[Material supplied — start]
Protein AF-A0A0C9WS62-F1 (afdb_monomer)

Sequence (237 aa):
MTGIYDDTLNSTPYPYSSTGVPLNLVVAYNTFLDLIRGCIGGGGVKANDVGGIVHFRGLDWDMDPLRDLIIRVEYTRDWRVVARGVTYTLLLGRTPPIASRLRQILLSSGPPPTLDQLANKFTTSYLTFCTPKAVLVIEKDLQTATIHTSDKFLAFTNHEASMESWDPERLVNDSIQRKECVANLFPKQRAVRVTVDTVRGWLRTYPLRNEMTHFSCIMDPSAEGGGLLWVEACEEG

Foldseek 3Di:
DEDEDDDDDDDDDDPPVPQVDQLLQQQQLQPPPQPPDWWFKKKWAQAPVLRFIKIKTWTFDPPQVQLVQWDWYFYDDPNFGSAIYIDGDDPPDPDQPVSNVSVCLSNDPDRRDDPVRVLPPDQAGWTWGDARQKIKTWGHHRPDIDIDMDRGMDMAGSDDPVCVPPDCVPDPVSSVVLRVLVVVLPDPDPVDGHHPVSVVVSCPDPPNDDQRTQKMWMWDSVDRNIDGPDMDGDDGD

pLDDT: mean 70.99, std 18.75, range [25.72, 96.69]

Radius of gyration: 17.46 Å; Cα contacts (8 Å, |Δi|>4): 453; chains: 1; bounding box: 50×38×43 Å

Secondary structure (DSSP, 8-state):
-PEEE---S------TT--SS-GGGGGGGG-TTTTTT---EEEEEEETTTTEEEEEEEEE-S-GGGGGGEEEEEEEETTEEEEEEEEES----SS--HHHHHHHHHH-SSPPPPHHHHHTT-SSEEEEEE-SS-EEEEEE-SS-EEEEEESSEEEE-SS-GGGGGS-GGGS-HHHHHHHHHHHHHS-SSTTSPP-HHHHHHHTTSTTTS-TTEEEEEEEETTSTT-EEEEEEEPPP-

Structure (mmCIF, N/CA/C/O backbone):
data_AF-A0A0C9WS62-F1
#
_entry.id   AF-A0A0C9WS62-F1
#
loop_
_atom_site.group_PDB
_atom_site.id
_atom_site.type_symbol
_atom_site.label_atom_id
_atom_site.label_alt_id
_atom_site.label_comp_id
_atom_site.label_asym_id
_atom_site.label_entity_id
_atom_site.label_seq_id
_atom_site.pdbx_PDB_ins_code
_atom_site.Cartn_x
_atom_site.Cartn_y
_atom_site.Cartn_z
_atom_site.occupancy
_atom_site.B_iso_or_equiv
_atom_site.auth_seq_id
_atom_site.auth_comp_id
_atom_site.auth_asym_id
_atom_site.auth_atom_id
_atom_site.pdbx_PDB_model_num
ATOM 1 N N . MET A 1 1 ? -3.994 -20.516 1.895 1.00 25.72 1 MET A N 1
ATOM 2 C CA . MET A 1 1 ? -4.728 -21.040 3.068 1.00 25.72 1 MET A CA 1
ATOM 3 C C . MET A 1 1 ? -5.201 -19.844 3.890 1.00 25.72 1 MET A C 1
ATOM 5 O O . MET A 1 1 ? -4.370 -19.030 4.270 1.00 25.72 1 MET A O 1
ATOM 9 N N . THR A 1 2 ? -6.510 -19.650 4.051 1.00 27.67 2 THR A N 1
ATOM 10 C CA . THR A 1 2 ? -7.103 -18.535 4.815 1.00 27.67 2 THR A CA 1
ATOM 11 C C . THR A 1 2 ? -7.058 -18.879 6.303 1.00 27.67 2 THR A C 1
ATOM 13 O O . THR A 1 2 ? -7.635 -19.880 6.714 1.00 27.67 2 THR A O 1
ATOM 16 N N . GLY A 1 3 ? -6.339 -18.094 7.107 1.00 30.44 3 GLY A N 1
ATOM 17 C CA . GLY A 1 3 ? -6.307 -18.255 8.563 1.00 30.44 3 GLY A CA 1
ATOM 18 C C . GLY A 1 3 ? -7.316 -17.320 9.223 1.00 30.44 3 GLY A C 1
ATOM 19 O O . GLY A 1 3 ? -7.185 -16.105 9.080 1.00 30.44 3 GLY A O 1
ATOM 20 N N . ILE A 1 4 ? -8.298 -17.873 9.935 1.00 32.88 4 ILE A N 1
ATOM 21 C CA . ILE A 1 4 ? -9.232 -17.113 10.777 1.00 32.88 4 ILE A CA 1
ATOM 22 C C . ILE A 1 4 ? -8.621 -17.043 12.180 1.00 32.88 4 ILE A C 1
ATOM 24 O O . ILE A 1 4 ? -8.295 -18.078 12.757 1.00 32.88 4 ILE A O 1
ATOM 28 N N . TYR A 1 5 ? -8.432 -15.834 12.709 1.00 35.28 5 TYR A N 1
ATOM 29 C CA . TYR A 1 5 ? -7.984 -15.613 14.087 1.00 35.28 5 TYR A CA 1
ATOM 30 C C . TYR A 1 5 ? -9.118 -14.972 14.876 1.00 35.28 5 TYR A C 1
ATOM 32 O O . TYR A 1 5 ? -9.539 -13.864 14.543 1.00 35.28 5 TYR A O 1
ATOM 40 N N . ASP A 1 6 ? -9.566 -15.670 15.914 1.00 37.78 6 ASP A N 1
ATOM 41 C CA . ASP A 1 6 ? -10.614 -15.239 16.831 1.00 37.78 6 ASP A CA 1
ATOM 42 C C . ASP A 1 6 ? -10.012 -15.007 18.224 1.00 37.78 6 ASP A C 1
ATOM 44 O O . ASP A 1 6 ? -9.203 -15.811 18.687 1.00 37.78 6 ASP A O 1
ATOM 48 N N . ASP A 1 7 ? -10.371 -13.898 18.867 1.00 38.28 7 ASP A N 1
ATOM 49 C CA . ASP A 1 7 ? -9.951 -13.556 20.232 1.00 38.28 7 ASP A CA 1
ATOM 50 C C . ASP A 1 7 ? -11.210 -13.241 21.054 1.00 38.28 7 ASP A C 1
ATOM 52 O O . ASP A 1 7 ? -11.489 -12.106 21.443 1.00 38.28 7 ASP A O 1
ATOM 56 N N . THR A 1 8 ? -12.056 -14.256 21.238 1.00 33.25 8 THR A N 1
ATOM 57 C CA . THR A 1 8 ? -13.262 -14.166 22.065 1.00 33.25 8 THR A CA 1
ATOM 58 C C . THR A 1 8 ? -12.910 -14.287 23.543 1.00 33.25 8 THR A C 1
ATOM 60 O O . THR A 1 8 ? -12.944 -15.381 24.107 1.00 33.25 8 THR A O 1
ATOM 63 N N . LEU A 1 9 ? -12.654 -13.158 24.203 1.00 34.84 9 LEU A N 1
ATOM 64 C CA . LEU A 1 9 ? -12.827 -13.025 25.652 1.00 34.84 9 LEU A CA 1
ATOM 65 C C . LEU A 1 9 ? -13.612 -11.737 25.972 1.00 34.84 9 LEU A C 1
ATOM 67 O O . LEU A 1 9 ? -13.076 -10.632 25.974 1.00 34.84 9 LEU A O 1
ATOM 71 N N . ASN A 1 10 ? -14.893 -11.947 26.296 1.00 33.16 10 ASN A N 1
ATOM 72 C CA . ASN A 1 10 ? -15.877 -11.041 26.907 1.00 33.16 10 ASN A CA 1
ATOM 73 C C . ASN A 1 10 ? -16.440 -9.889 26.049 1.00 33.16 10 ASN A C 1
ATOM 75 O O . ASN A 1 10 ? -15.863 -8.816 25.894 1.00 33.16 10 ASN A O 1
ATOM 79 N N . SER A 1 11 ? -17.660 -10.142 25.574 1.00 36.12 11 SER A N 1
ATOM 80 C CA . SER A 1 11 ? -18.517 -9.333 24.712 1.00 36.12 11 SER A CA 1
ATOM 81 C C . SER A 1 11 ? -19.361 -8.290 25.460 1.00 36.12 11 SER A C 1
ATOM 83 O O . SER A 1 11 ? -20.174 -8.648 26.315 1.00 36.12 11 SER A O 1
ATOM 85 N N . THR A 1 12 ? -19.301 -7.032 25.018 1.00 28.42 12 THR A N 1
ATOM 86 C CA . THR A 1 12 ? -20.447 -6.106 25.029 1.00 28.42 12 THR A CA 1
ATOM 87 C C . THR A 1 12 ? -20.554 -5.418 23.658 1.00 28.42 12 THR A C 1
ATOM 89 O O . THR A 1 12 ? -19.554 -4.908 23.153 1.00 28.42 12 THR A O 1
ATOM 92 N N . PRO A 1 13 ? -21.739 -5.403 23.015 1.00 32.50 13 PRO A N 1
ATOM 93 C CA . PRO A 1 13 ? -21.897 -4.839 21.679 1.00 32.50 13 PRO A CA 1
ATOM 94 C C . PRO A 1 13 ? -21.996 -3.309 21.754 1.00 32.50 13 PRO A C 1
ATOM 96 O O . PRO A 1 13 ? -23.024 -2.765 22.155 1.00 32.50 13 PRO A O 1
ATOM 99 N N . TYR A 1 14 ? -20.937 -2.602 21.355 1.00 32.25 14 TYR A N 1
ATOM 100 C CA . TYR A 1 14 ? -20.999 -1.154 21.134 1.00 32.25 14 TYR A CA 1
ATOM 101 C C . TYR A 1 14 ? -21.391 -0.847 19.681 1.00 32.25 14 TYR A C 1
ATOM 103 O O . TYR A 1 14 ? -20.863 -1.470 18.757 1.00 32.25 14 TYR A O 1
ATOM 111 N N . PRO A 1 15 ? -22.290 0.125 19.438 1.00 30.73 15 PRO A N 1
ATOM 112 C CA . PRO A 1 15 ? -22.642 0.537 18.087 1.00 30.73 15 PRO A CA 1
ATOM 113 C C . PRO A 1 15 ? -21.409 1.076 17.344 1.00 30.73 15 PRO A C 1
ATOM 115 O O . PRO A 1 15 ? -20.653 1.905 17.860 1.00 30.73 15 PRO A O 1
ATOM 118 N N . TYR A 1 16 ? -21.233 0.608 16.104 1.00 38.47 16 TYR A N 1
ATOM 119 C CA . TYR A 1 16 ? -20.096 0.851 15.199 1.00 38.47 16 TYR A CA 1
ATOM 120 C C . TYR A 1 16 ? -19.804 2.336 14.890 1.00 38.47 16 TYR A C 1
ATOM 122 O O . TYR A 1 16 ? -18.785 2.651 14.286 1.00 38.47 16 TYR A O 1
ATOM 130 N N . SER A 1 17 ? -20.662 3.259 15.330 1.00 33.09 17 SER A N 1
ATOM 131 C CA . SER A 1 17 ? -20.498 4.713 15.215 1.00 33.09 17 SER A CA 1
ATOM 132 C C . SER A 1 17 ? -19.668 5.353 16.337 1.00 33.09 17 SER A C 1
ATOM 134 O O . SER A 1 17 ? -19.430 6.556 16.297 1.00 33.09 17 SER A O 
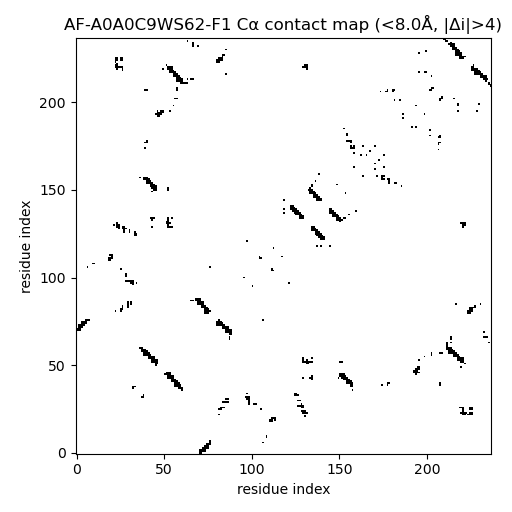1
ATOM 136 N N . SER A 1 18 ? -19.241 4.587 17.347 1.00 31.09 18 SER A N 1
ATOM 137 C CA . SER A 1 18 ? -18.634 5.138 18.577 1.00 31.09 18 SER A CA 1
ATOM 138 C C . SER A 1 18 ? -17.106 5.059 18.618 1.00 31.09 18 SER A C 1
ATOM 140 O O . SER A 1 18 ? -16.501 5.465 19.606 1.00 31.09 18 SER A O 1
ATOM 142 N N . THR A 1 19 ? -16.465 4.492 17.590 1.00 41.22 19 THR A N 1
ATOM 143 C CA . THR A 1 19 ? -15.054 4.091 17.672 1.00 41.22 19 THR A CA 1
ATOM 144 C C . THR A 1 19 ? -14.082 5.263 17.615 1.00 41.22 19 THR A C 1
ATOM 146 O O . THR A 1 19 ? -12.957 5.109 18.064 1.00 41.22 19 THR A O 1
ATOM 149 N N . GLY A 1 20 ? -14.454 6.424 17.066 1.00 37.62 20 GLY A N 1
ATOM 150 C CA . GLY A 1 20 ? -13.574 7.602 16.951 1.00 37.62 20 GLY A CA 1
ATOM 151 C C . GLY A 1 20 ? -12.345 7.423 16.038 1.00 37.62 20 GLY A C 1
ATOM 152 O O . GLY A 1 20 ? -11.814 8.405 15.530 1.00 37.62 20 GLY A O 1
ATOM 153 N N . VAL A 1 21 ? -11.935 6.183 15.769 1.00 38.62 21 VAL A N 1
ATOM 154 C CA . VAL A 1 21 ? -10.948 5.759 14.778 1.00 38.62 21 VAL A CA 1
ATOM 155 C C . VAL A 1 21 ? -11.737 5.181 13.609 1.00 38.62 21 VAL A C 1
ATOM 157 O O . VAL A 1 21 ? -12.348 4.113 13.742 1.00 38.62 21 VAL A O 1
ATOM 160 N N . PRO A 1 22 ? -11.796 5.898 12.479 1.00 50.84 22 PRO A N 1
ATOM 161 C CA . PRO A 1 22 ? -12.487 5.418 11.297 1.00 50.84 22 PRO A CA 1
ATOM 162 C C . PRO A 1 22 ? -11.915 4.067 10.845 1.00 50.84 22 PRO A C 1
ATOM 164 O O . PRO A 1 22 ? -10.696 3.910 10.807 1.00 50.84 22 PRO A O 1
ATOM 167 N N . LEU A 1 23 ? -12.776 3.106 10.486 1.00 48.72 23 LEU A N 1
ATOM 168 C CA . LEU A 1 23 ? -12.400 1.739 10.077 1.00 48.72 23 LEU A CA 1
ATOM 169 C C . LEU A 1 23 ? -11.320 1.723 8.985 1.00 48.72 23 LEU A C 1
ATOM 171 O O . LEU A 1 23 ? -10.487 0.835 8.928 1.00 48.72 23 LEU A O 1
ATOM 175 N N . ASN A 1 24 ? -11.254 2.759 8.161 1.00 47.53 24 ASN A N 1
ATOM 176 C CA . ASN A 1 24 ? -10.177 2.931 7.202 1.00 47.53 24 ASN A CA 1
ATOM 177 C C . ASN A 1 24 ? -8.761 2.996 7.799 1.00 47.53 24 ASN A C 1
ATOM 179 O O . ASN A 1 24 ? -7.821 2.520 7.171 1.00 47.53 24 ASN A O 1
ATOM 183 N N . LEU A 1 25 ? -8.594 3.543 9.009 1.00 49.38 25 LEU A N 1
ATOM 184 C CA . LEU A 1 25 ? -7.312 3.546 9.715 1.00 49.38 25 LEU A CA 1
ATOM 185 C C . LEU A 1 25 ? -6.885 2.129 10.112 1.00 49.38 25 LEU A C 1
ATOM 187 O O . LEU A 1 25 ? -5.722 1.925 10.433 1.00 49.38 25 LEU A O 1
ATOM 191 N N . VAL A 1 26 ? -7.783 1.142 10.036 1.00 48.19 26 VAL A N 1
ATOM 192 C CA . VAL A 1 26 ? -7.449 -0.263 10.262 1.00 48.19 26 VAL A CA 1
ATOM 193 C 
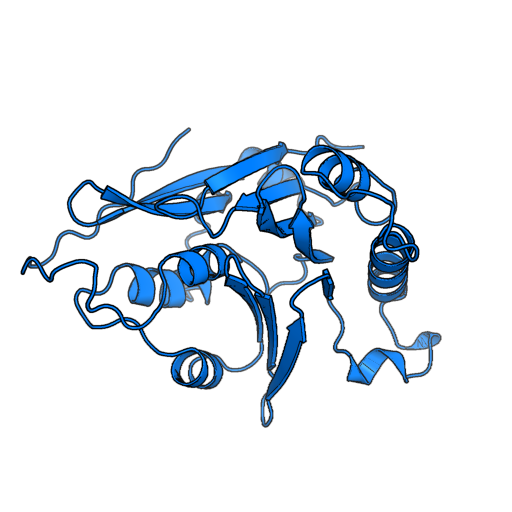C . VAL A 1 26 ? -6.631 -0.865 9.115 1.00 48.19 26 VAL A C 1
ATOM 195 O O . VAL A 1 26 ? -5.777 -1.717 9.353 1.00 48.19 26 VAL A O 1
ATOM 198 N N . VAL A 1 27 ? -6.789 -0.361 7.886 1.00 47.31 27 VAL A N 1
ATOM 199 C CA . VAL A 1 27 ? -5.967 -0.768 6.727 1.00 47.31 27 VAL A CA 1
ATOM 200 C C . VAL A 1 27 ? -4.477 -0.520 6.978 1.00 47.31 27 VAL A C 1
ATOM 202 O O . VAL A 1 27 ? -3.638 -1.298 6.530 1.00 47.31 27 VAL A O 1
ATOM 205 N N . ALA A 1 28 ? -4.167 0.495 7.788 1.00 45.47 28 ALA A N 1
ATOM 206 C CA . ALA A 1 28 ? -2.826 0.833 8.253 1.00 45.47 28 ALA A CA 1
ATOM 207 C C . ALA A 1 28 ? -2.140 -0.278 9.061 1.00 45.47 28 ALA A C 1
ATOM 209 O O . ALA A 1 28 ? -0.927 -0.430 8.995 1.00 45.47 28 ALA A O 1
ATOM 210 N N . TYR A 1 29 ? -2.900 -1.063 9.834 1.00 43.66 29 TYR A N 1
ATOM 211 C CA . TYR A 1 29 ? -2.329 -2.034 10.775 1.00 43.66 29 TYR A CA 1
ATOM 212 C C . TYR A 1 29 ? -1.750 -3.285 10.100 1.00 43.66 29 TYR A C 1
ATOM 214 O O . TYR A 1 29 ? -1.099 -4.092 10.763 1.00 43.66 29 TYR A O 1
ATOM 222 N N . ASN A 1 30 ? -1.951 -3.447 8.789 1.00 47.62 30 ASN A N 1
ATOM 223 C CA . ASN A 1 30 ? -1.431 -4.574 8.013 1.00 47.62 30 ASN A CA 1
ATOM 224 C C . ASN A 1 30 ? -0.011 -4.351 7.465 1.00 47.62 30 ASN A C 1
ATOM 226 O O . ASN A 1 30 ? 0.458 -5.148 6.646 1.00 47.62 30 ASN A O 1
ATOM 230 N N . THR A 1 31 ? 0.704 -3.330 7.953 1.00 49.84 31 THR A N 1
ATOM 231 C CA . THR A 1 31 ? 2.161 -3.160 7.805 1.00 49.84 31 THR A CA 1
ATOM 232 C C . THR A 1 31 ? 2.912 -4.143 8.711 1.00 49.84 31 THR A C 1
ATOM 234 O O . THR A 1 31 ? 3.678 -3.817 9.620 1.00 49.84 31 THR A O 1
ATOM 237 N N . PHE A 1 32 ? 2.631 -5.425 8.501 1.00 38.12 32 PHE A N 1
ATOM 238 C CA . PHE A 1 32 ? 3.346 -6.515 9.132 1.00 38.12 32 PHE A CA 1
ATOM 239 C C . PHE A 1 32 ? 4.759 -6.549 8.524 1.00 38.12 32 PHE A C 1
ATOM 241 O O . PHE A 1 32 ? 4.912 -7.031 7.404 1.00 38.12 32 PHE A O 1
ATOM 248 N N . LEU A 1 33 ? 5.735 -6.026 9.294 1.00 41.66 33 LEU A N 1
ATOM 249 C CA . LEU A 1 33 ? 7.210 -6.073 9.138 1.00 41.66 33 LEU A CA 1
ATOM 250 C C . LEU A 1 33 ? 7.968 -4.765 8.804 1.00 41.66 33 LEU A C 1
ATOM 252 O O . LEU A 1 33 ? 9.141 -4.828 8.450 1.00 41.66 33 LEU A O 1
ATOM 256 N N . ASP A 1 34 ? 7.415 -3.579 9.065 1.00 43.75 34 ASP A N 1
ATOM 257 C CA . ASP A 1 34 ? 8.131 -2.307 8.786 1.00 43.75 34 ASP A CA 1
ATOM 258 C C . ASP A 1 34 ? 9.295 -1.981 9.754 1.00 43.75 34 ASP A C 1
ATOM 260 O O . ASP A 1 34 ? 9.942 -0.943 9.644 1.00 43.75 34 ASP A O 1
ATOM 264 N N . LEU A 1 35 ? 9.604 -2.876 10.699 1.00 37.31 35 LEU A N 1
ATOM 265 C CA . LEU A 1 35 ? 10.738 -2.736 11.623 1.00 37.31 35 LEU A CA 1
ATOM 266 C C . LEU A 1 35 ? 12.001 -3.494 11.203 1.00 37.31 35 LEU A C 1
ATOM 268 O O . LEU A 1 35 ? 13.062 -3.265 11.782 1.00 37.31 35 LEU A O 1
ATOM 272 N N . ILE A 1 36 ? 11.905 -4.427 10.252 1.00 35.88 36 ILE A N 1
ATOM 273 C CA . ILE A 1 36 ? 13.039 -5.262 9.847 1.00 35.88 36 ILE A CA 1
ATOM 274 C C . ILE A 1 36 ? 13.131 -5.225 8.324 1.00 35.88 36 ILE A C 1
ATOM 276 O O . ILE A 1 36 ? 12.512 -6.033 7.649 1.00 35.88 36 ILE A O 1
ATOM 280 N N . ARG A 1 37 ? 13.896 -4.252 7.813 1.00 41.81 37 ARG A N 1
ATOM 281 C CA . ARG A 1 37 ? 14.543 -4.207 6.483 1.00 41.81 37 ARG A CA 1
ATOM 282 C C . ARG A 1 37 ? 13.714 -4.507 5.209 1.00 41.81 37 ARG A C 1
ATOM 284 O O . ARG A 1 37 ? 14.329 -4.535 4.153 1.00 41.81 37 ARG A O 1
ATOM 291 N N . GLY A 1 38 ? 12.389 -4.691 5.259 1.00 48.25 38 GLY A N 1
ATOM 292 C CA . GLY A 1 38 ? 11.650 -5.292 4.134 1.00 48.25 38 GLY A CA 1
ATOM 293 C C . GLY A 1 38 ? 10.490 -4.514 3.500 1.00 48.25 38 GLY A C 1
ATOM 294 O O . GLY A 1 38 ? 9.851 -5.025 2.587 1.00 48.25 38 GLY A O 1
ATOM 295 N N . CYS A 1 39 ? 10.159 -3.294 3.930 1.00 56.25 39 CYS A N 1
ATOM 296 C CA . CYS A 1 39 ? 9.066 -2.528 3.301 1.00 56.25 39 CYS A CA 1
ATOM 297 C C . CYS A 1 39 ? 9.616 -1.464 2.362 1.00 56.25 39 CYS A C 1
ATOM 299 O O . CYS A 1 39 ? 9.972 -0.377 2.806 1.00 56.25 39 CYS A O 1
ATOM 301 N N . ILE A 1 40 ? 9.750 -1.798 1.083 1.00 57.34 40 ILE A N 1
ATOM 302 C CA . ILE A 1 40 ? 10.684 -1.087 0.206 1.00 57.34 40 ILE A CA 1
ATOM 303 C C . ILE A 1 40 ? 10.022 -0.048 -0.715 1.00 57.34 40 ILE A C 1
ATOM 305 O O . ILE A 1 40 ? 10.683 0.853 -1.237 1.00 57.34 40 ILE A O 1
ATOM 309 N N . GLY A 1 41 ? 8.692 -0.053 -0.804 1.00 64.06 41 GLY A N 1
ATOM 310 C CA . GLY A 1 41 ? 7.952 1.027 -1.445 1.00 64.06 41 GLY A CA 1
ATOM 311 C C . GLY A 1 41 ? 6.462 0.926 -1.201 1.00 64.06 41 GLY A C 1
ATOM 312 O O . GLY A 1 41 ? 5.828 -0.073 -1.536 1.00 64.06 41 GLY A O 1
ATOM 313 N N . GLY A 1 42 ? 5.894 1.977 -0.623 1.00 76.56 42 GLY A N 1
ATOM 314 C CA . GLY A 1 42 ? 4.463 2.100 -0.418 1.00 76.56 42 GLY A CA 1
ATOM 315 C C . GLY A 1 42 ? 3.987 3.524 -0.620 1.00 76.56 42 GLY A C 1
ATOM 316 O O . GLY A 1 42 ? 4.765 4.469 -0.767 1.00 76.56 42 GLY A O 1
ATOM 317 N N . GLY A 1 43 ? 2.676 3.682 -0.666 1.00 83.62 43 GLY A N 1
ATOM 318 C CA . GLY A 1 43 ? 2.080 4.986 -0.835 1.00 83.62 43 GLY A CA 1
ATOM 319 C C . GLY A 1 43 ? 0.575 4.974 -0.714 1.00 83.62 43 GLY A C 1
ATOM 320 O O . GLY A 1 43 ? -0.073 3.931 -0.670 1.00 83.62 43 GLY A O 1
ATOM 321 N N . GLY A 1 44 ? 0.014 6.171 -0.662 1.00 89.06 44 GLY A N 1
ATOM 322 C CA . GLY A 1 44 ? -1.408 6.389 -0.864 1.00 89.06 44 GLY A CA 1
ATOM 323 C C . GLY A 1 44 ? -1.605 7.237 -2.102 1.00 89.06 44 GLY A C 1
ATOM 324 O O . GLY A 1 44 ? -0.886 8.218 -2.282 1.00 89.06 44 GLY A O 1
ATOM 325 N N . VAL A 1 45 ? -2.568 6.888 -2.950 1.00 93.06 45 VAL A N 1
ATOM 326 C CA . VAL A 1 45 ? -2.911 7.686 -4.130 1.00 93.06 45 VAL A CA 1
ATOM 327 C C . VAL A 1 45 ? -4.410 7.747 -4.350 1.00 93.06 45 VAL A C 1
ATOM 329 O O . VAL A 1 45 ? -5.121 6.771 -4.133 1.00 93.06 45 VAL A O 1
ATOM 332 N N . LYS A 1 46 ? -4.903 8.894 -4.810 1.00 94.12 46 LYS A N 1
ATOM 333 C CA . LYS A 1 46 ? -6.295 9.048 -5.217 1.00 94.12 46 LYS A CA 1
ATOM 334 C C . LYS A 1 46 ? -6.555 8.268 -6.505 1.00 94.12 46 LYS A C 1
ATOM 336 O O . LYS A 1 46 ? -6.066 8.659 -7.562 1.00 94.12 46 LYS A O 1
ATOM 341 N N . ALA A 1 47 ? -7.348 7.206 -6.411 1.00 94.50 47 ALA A N 1
ATOM 342 C CA . ALA A 1 47 ? -7.762 6.386 -7.541 1.00 94.50 47 ALA A CA 1
ATOM 343 C C . ALA A 1 47 ? -9.169 6.790 -8.012 1.00 94.50 47 ALA A C 1
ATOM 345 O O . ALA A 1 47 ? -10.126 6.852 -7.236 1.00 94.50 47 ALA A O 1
[Material supplied — finish]
Exercise requirements - Reproduce the entries above exactly, but only the lines between the line holding "ATOM 63 N N" and the line holding "ATOM 73 C C", inclusive.

Answer section -
ATOM 63 N N . LEU A 1 9 ? -12.654 -13.158 24.203 1.00 34.84 9 LEU A N 1
ATOM 64 C CA . LEU A 1 9 ? -12.827 -13.025 25.652 1.00 34.84 9 LEU A CA 1
ATOM 65 C C . LEU A 1 9 ? -13.612 -11.737 25.972 1.00 34.84 9 LEU A C 1
ATOM 67 O O . LEU A 1 9 ? -13.076 -10.632 25.974 1.00 34.84 9 LEU A O 1
ATOM 71 N N . ASN A 1 10 ? -14.893 -11.947 26.296 1.00 33.16 10 ASN A N 1
ATOM 72 C CA . ASN A 1 10 ? -15.877 -11.041 26.907 1.00 33.16 10 ASN A CA 1
ATOM 73 C C . ASN A 1 10 ? -16.440 -9.889 26.049 1.00 33.16 10 ASN A C 1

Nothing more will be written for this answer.